Me gustaría saber cuál es la traducción de "canal de demasías", aparece dentro de un texto sobre centrales hidroelectricas y la definición es: "canal que permite conducir el excedente de agua que rebosa de la cámara de agua"... 

Mi pobre intento: Canal of xxxx : allows to conduct the excess of water that overflows from the loading chamber

muchas gracias


----------



## jlmyth

spillway? pero tienes más contexto????


----------



## Bethsabé

Gracias por tu pronta respuesta... 
sucede que spillway lo he usado para aliviadero (compuerta de aliviadero = spillway gate) entonces no creo poder volver a ponerlo
El texto dice: "la cámara de carga cuenta con un canal de demasías el cual permite conducir el excedene de agua que rebosa de la misma"
gracias


----------



## k-in-sc

I'm wondering if your "cámara de carga" isn't the "surge chamber."
Normally you don't think of water being "loaded."
The "canal de demasías" might be an "overflow channel" or "overflow spillway." 
Examples:
http://www.google.com/search?hl=en&q=hydroelectric+%22surge+chamber%22+overflow&aq=f&aqi=&aql=f&oq=&gs_rfai=


----------



## jlmyth

I agree with K-in sc


----------



## Bethsabé

Hi K-in sc, I wasn't sure with that word (loading surge) but I founded in this link referred to Hydros... but maybe I'm wrong and the correct word is "surge chamber"... 
http://ec.europa.eu/regional_policy...1444&region=ALL&lan=7&obj=ALL&per=ALL&defL=EN
regarding the "canal de demasias" so far i'll go with overflow channel... 
thank you very much both


----------



## k-in-sc

Here's a list of terms relating to hydro dams that you might find interesting:
http://webcache.googleusercontent.c...s&cd=1&hl=en&ct=clnk&gl=us&lr=lang_es|lang_en


----------



## Bethsabé

ops! I meant the word loading chamber not loading surge...


----------



## Bethsabé

Excelente!!! great help! 
muchas gracias de nuevo!


----------



## k-in-sc

I think "loading chamber" is being used to refer to an upper reservoir. I'm not sure if that's the "forebay" or not.


----------



## Bethsabé

I think you're right, here it is mention "loading chamber or impoundment or forebay..." as they were the same. As per this link do you think "cámara de carga" is still "surge chamber"? 
http://www.nilebasin-journal.com/Volumes/Volume3/issue1/9-Petru.pdf
mil gracias


----------



## jlmyth

I'm not sure anymore... in Chile we use surge shaft as a chimenea de equilibrio...


----------



## k-in-sc

No, I don't think "cámara de carga" is "surge chamber," I think it's "forebay":

*Objetivos de Aprendizaje para Operaciones de Planta Hidroeléctrica*
- [ Translate this page ]10 Jun 2010*...* Construcción del reservorio o *cámara de carga (forebay)* La estructura de entrada incluyendo mayas para basura, barreras contra troncos, *...*
www.scribd.com/.../Objetivos-de-Aprendizaje-para-Operaciones-de-Planta-Hidroelectrica - Cached

*Diccionario técnico inglés-español - Google Books Result*
María Carmen Canales Selva - 2002 - Technology & Engineering - 322 pages
*Forebay: Cámara de carga* (tuberías), cámara de agua (turbina), muro de caída (esclusas). Forecastle: Castillo de proa./ Forecastle deck-Cubierta de castillo *...*
books.google.com/books?isbn=8484541843*...

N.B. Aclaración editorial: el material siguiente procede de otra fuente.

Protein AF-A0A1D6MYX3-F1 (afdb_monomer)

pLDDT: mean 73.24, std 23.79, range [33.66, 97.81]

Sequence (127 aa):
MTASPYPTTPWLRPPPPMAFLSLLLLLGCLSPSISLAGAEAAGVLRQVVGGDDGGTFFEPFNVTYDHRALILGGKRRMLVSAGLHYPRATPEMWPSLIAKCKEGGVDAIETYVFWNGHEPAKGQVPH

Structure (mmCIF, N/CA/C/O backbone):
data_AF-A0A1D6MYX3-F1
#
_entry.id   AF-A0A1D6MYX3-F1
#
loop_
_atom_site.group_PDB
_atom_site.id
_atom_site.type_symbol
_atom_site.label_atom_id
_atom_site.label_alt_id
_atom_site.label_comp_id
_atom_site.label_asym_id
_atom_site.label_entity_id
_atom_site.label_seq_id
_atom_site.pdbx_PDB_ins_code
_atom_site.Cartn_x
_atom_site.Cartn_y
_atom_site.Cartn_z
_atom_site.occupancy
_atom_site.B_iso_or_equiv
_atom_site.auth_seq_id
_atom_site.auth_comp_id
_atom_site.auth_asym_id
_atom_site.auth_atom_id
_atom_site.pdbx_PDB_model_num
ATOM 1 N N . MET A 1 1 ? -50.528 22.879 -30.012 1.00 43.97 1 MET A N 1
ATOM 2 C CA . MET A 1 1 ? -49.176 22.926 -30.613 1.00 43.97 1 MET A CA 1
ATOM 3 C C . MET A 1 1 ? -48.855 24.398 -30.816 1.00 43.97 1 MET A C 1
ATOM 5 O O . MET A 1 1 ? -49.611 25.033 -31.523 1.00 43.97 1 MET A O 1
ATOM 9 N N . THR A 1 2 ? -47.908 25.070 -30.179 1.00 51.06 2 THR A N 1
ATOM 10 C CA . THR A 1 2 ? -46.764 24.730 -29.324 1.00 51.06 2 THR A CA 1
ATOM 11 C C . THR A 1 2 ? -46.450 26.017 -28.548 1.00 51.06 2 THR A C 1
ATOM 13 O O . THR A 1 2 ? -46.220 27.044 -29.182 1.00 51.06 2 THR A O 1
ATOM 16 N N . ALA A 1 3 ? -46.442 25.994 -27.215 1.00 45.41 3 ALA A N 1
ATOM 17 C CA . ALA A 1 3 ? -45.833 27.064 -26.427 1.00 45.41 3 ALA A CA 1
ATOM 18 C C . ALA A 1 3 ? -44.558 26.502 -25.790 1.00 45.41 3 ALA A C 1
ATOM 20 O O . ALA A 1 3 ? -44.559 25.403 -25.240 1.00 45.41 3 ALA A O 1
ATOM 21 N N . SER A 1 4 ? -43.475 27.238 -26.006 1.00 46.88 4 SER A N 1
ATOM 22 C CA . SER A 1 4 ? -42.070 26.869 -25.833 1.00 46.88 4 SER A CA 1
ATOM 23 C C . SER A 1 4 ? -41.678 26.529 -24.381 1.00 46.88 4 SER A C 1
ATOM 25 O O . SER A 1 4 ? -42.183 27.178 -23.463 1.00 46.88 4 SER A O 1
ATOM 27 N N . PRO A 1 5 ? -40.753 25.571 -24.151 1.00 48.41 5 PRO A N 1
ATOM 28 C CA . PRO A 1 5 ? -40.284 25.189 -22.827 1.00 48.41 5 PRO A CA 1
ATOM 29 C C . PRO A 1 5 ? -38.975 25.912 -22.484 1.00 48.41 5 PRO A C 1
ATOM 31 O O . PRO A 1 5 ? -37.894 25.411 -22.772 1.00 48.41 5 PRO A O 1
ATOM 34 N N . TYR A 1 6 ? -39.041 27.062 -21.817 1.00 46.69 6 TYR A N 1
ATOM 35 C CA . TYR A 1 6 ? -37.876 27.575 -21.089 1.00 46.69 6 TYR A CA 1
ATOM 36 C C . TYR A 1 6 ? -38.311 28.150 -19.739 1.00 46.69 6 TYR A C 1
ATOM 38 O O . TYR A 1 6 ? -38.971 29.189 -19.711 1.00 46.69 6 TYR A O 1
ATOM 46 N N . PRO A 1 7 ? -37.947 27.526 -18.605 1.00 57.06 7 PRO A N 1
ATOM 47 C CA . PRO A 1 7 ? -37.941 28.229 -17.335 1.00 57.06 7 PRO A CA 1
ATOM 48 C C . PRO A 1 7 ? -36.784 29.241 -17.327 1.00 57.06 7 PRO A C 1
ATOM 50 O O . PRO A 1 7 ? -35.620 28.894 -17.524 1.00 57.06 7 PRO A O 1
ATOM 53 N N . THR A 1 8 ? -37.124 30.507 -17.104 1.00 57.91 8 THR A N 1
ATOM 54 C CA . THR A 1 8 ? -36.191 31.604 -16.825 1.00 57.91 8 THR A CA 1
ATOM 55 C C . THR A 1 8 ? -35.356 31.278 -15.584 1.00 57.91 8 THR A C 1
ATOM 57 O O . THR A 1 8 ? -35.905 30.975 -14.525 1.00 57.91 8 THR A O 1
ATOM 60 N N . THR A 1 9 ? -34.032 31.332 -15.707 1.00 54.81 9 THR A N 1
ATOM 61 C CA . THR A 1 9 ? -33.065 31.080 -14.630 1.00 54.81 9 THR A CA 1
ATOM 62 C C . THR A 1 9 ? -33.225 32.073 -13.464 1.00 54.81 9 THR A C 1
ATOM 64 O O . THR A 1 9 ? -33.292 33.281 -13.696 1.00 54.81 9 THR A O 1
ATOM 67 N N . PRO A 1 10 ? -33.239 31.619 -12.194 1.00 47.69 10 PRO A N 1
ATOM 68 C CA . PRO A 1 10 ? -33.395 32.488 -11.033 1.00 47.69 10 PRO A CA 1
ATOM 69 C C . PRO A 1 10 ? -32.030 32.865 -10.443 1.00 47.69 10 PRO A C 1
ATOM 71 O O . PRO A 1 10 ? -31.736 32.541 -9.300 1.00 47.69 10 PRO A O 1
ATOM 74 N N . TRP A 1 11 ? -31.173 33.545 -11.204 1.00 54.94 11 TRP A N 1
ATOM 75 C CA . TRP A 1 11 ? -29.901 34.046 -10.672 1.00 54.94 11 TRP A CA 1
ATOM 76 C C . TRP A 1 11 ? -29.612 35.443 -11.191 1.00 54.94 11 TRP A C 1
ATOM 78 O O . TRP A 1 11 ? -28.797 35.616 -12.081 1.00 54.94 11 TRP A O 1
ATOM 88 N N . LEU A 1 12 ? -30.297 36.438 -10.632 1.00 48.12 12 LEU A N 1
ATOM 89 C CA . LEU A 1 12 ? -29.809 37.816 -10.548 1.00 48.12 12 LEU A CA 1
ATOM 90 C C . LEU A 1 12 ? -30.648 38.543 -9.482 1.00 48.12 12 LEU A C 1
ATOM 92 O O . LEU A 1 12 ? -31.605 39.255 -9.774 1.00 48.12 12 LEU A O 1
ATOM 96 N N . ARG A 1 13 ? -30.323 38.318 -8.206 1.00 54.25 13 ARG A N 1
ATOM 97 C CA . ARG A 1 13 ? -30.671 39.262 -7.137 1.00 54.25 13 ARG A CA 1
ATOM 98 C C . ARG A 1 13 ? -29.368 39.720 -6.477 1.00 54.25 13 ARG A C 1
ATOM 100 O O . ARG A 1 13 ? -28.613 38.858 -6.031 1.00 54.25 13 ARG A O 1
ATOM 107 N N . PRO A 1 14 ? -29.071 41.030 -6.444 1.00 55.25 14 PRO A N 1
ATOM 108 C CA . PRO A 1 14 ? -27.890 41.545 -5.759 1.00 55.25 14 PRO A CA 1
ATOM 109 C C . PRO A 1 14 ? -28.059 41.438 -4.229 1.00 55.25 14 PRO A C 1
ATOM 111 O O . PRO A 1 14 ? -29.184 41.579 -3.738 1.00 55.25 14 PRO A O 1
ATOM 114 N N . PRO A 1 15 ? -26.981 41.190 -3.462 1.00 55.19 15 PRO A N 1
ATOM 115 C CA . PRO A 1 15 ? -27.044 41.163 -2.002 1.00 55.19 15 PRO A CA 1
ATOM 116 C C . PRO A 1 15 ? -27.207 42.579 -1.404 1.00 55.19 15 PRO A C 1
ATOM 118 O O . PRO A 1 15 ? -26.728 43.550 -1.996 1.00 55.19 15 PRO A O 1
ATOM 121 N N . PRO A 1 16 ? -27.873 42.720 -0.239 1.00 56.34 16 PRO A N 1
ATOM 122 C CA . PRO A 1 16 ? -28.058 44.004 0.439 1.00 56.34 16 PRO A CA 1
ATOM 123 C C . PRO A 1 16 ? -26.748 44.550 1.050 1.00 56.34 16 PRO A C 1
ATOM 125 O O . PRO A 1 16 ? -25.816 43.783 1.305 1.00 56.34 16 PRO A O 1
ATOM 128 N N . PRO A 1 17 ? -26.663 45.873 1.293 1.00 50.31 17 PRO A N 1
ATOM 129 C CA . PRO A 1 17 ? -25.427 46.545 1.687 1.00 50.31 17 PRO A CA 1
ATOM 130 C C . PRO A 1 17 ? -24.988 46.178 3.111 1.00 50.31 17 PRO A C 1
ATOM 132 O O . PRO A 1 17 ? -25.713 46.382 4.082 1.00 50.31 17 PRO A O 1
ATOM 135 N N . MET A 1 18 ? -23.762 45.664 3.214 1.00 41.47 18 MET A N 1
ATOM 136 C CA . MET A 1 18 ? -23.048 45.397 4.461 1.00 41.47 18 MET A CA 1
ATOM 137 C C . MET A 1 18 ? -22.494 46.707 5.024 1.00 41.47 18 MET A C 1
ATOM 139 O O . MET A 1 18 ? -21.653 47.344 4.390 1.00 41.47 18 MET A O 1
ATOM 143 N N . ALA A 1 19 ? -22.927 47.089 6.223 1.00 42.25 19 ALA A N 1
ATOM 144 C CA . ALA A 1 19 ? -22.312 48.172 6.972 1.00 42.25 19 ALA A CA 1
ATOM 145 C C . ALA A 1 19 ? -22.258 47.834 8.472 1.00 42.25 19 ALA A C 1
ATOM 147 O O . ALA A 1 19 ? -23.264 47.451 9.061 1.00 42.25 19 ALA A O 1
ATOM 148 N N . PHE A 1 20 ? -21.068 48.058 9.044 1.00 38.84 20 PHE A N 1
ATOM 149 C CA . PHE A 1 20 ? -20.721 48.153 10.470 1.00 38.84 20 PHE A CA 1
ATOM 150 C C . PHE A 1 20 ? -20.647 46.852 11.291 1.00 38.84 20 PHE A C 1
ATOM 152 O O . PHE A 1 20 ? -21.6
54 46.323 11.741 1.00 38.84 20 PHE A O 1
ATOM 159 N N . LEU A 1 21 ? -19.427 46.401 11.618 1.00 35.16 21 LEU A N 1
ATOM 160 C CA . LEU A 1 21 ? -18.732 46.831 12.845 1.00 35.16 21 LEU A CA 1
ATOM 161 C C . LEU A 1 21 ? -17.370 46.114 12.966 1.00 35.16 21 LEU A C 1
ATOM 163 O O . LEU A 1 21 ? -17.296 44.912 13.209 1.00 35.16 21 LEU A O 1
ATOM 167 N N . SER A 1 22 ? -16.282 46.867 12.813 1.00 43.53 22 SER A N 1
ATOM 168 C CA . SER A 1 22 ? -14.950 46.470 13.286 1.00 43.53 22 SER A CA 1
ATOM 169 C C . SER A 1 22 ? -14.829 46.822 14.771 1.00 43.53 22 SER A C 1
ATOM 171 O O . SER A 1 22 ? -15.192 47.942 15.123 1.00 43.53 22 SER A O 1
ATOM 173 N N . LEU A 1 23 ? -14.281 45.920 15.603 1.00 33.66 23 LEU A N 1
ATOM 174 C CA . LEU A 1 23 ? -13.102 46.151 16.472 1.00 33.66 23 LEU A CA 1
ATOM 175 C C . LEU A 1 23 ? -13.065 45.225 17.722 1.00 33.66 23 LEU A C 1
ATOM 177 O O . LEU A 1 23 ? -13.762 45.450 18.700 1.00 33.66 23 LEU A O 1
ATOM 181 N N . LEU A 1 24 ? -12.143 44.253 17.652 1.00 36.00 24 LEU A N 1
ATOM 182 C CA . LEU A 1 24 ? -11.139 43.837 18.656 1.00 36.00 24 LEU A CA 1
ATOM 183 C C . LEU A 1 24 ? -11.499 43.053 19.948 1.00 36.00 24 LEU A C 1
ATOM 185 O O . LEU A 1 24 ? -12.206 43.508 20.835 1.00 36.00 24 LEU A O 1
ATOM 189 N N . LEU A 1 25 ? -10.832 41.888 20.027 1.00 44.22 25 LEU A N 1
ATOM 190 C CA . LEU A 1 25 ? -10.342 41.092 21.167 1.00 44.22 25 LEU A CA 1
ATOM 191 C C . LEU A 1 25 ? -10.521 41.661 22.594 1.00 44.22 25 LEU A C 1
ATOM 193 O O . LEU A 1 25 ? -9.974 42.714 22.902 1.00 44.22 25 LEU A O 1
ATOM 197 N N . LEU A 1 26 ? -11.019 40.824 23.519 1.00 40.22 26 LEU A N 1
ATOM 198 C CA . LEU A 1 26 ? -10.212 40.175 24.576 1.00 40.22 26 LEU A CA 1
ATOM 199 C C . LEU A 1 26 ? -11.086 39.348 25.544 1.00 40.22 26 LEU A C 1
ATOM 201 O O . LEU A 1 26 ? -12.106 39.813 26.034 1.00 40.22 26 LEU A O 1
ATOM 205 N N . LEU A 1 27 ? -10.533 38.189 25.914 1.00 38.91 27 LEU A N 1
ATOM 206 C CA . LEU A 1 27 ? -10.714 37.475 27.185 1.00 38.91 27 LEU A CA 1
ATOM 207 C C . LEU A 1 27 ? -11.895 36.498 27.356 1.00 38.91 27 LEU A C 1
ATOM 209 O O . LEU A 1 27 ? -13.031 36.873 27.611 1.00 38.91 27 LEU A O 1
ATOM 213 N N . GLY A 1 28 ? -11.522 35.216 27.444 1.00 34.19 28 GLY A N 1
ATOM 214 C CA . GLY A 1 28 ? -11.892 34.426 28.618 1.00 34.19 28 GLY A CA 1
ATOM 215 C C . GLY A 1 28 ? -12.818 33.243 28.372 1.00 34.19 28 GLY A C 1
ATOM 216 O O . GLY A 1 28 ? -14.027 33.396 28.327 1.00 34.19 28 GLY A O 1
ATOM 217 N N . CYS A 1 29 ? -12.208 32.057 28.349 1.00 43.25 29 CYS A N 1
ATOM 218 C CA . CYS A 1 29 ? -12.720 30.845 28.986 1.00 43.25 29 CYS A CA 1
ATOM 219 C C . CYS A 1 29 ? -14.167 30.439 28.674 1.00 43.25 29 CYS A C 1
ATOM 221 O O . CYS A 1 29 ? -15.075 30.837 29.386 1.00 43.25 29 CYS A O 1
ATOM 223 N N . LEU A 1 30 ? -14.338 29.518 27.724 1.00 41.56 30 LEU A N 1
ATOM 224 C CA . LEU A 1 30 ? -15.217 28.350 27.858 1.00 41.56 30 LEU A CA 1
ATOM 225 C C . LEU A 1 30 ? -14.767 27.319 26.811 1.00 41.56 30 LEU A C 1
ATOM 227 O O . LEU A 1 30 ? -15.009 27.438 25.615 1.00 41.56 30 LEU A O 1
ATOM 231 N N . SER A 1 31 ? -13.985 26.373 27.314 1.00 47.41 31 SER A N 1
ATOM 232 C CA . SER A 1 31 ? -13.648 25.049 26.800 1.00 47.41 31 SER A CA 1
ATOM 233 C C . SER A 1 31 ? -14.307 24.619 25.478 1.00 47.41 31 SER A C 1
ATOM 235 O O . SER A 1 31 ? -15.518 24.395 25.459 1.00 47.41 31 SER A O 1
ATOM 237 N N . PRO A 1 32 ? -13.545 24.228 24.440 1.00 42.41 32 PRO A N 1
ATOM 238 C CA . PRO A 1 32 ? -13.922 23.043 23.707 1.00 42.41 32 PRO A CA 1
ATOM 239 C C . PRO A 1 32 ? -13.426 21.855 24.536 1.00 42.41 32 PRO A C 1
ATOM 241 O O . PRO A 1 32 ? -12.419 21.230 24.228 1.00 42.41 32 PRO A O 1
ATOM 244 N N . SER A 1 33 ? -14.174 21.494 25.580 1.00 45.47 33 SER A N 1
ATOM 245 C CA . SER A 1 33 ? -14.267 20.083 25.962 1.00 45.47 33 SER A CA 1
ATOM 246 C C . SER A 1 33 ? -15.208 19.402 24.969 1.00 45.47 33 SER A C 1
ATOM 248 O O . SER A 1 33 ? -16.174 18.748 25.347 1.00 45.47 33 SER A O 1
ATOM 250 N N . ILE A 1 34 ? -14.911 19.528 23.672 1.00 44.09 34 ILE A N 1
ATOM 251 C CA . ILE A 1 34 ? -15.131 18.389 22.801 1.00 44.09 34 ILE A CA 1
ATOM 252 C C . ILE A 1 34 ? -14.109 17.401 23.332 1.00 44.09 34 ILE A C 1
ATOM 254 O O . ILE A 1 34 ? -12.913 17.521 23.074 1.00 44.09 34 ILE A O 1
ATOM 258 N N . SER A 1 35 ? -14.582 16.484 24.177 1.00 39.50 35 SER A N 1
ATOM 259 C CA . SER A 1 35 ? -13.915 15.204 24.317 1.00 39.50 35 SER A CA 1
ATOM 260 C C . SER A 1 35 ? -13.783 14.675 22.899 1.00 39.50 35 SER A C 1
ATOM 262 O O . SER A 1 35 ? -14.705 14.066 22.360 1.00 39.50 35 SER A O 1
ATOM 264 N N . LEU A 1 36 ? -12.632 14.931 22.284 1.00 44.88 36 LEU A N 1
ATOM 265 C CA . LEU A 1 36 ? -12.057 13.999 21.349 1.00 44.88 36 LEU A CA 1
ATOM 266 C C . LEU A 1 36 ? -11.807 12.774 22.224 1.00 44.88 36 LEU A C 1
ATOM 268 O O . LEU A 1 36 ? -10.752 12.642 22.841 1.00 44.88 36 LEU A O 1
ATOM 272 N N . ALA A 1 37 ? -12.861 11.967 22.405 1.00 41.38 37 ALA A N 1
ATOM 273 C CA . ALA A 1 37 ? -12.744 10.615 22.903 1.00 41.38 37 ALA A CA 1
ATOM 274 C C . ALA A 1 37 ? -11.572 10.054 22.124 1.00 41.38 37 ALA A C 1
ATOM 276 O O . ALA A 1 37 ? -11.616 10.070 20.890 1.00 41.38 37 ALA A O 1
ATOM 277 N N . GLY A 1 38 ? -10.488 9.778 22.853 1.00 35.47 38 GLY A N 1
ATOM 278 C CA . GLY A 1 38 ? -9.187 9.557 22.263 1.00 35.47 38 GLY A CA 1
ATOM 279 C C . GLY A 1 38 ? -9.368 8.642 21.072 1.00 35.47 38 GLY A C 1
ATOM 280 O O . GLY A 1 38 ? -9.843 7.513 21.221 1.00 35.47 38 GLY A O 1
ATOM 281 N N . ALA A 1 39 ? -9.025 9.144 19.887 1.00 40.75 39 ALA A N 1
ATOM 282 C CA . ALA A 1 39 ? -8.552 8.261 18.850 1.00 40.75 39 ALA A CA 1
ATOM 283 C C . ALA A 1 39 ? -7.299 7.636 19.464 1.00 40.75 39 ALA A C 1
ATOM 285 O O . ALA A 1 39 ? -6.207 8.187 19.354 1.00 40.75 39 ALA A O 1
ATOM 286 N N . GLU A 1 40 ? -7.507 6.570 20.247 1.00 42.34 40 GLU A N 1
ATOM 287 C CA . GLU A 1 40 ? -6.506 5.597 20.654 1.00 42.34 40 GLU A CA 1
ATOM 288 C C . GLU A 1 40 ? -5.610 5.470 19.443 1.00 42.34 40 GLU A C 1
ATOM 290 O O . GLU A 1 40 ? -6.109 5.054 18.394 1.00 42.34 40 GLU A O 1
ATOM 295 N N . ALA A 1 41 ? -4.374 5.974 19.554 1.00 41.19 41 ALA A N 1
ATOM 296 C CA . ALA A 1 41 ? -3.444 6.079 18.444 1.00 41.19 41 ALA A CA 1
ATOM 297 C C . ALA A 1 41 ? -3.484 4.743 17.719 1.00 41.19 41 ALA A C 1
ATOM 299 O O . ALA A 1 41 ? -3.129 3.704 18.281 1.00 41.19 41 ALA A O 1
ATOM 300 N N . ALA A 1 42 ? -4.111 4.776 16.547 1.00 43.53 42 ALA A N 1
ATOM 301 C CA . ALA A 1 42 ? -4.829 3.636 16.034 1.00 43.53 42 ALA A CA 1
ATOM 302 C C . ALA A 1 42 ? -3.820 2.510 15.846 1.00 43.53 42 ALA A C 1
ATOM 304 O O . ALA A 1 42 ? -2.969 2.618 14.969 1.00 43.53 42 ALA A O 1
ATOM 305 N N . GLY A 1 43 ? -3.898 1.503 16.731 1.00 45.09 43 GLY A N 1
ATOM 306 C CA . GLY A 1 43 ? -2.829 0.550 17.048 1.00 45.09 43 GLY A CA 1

**diccionario energias renovables-solar,eolica e hidraulica ingles ...*
- [ Translate this page ]*...* ventilación forzada o a presión. *forebay, cámara de carga,* taza, cámara *...*
www.scribd.com/.../diccionario-energias-renovables-solar-eolica-e-hidraulica-ingles-espanol - Cached
Show more results from scribd.com

*pozo de amortiguado > stilling well*
- [ Translate this page ] 4 Jun 2009*...* water hammer supressor, amortiguador de golpe de ariete. ...... cámara de calma, (hyd) stilling well or box. *cámara de carga, forebay. **...*
www.proz.com › KudoZ home › Spanish to English › Geology - Cached


----------



## Bethsabé

Thank you for the explanation K-in-sc, it was very useful


----------



## phantom2007

Pienso que una compuerta de aliviadero conduce a un canal con el mimo fin, por lo que "canal del aliviadero" sería apropiado


----------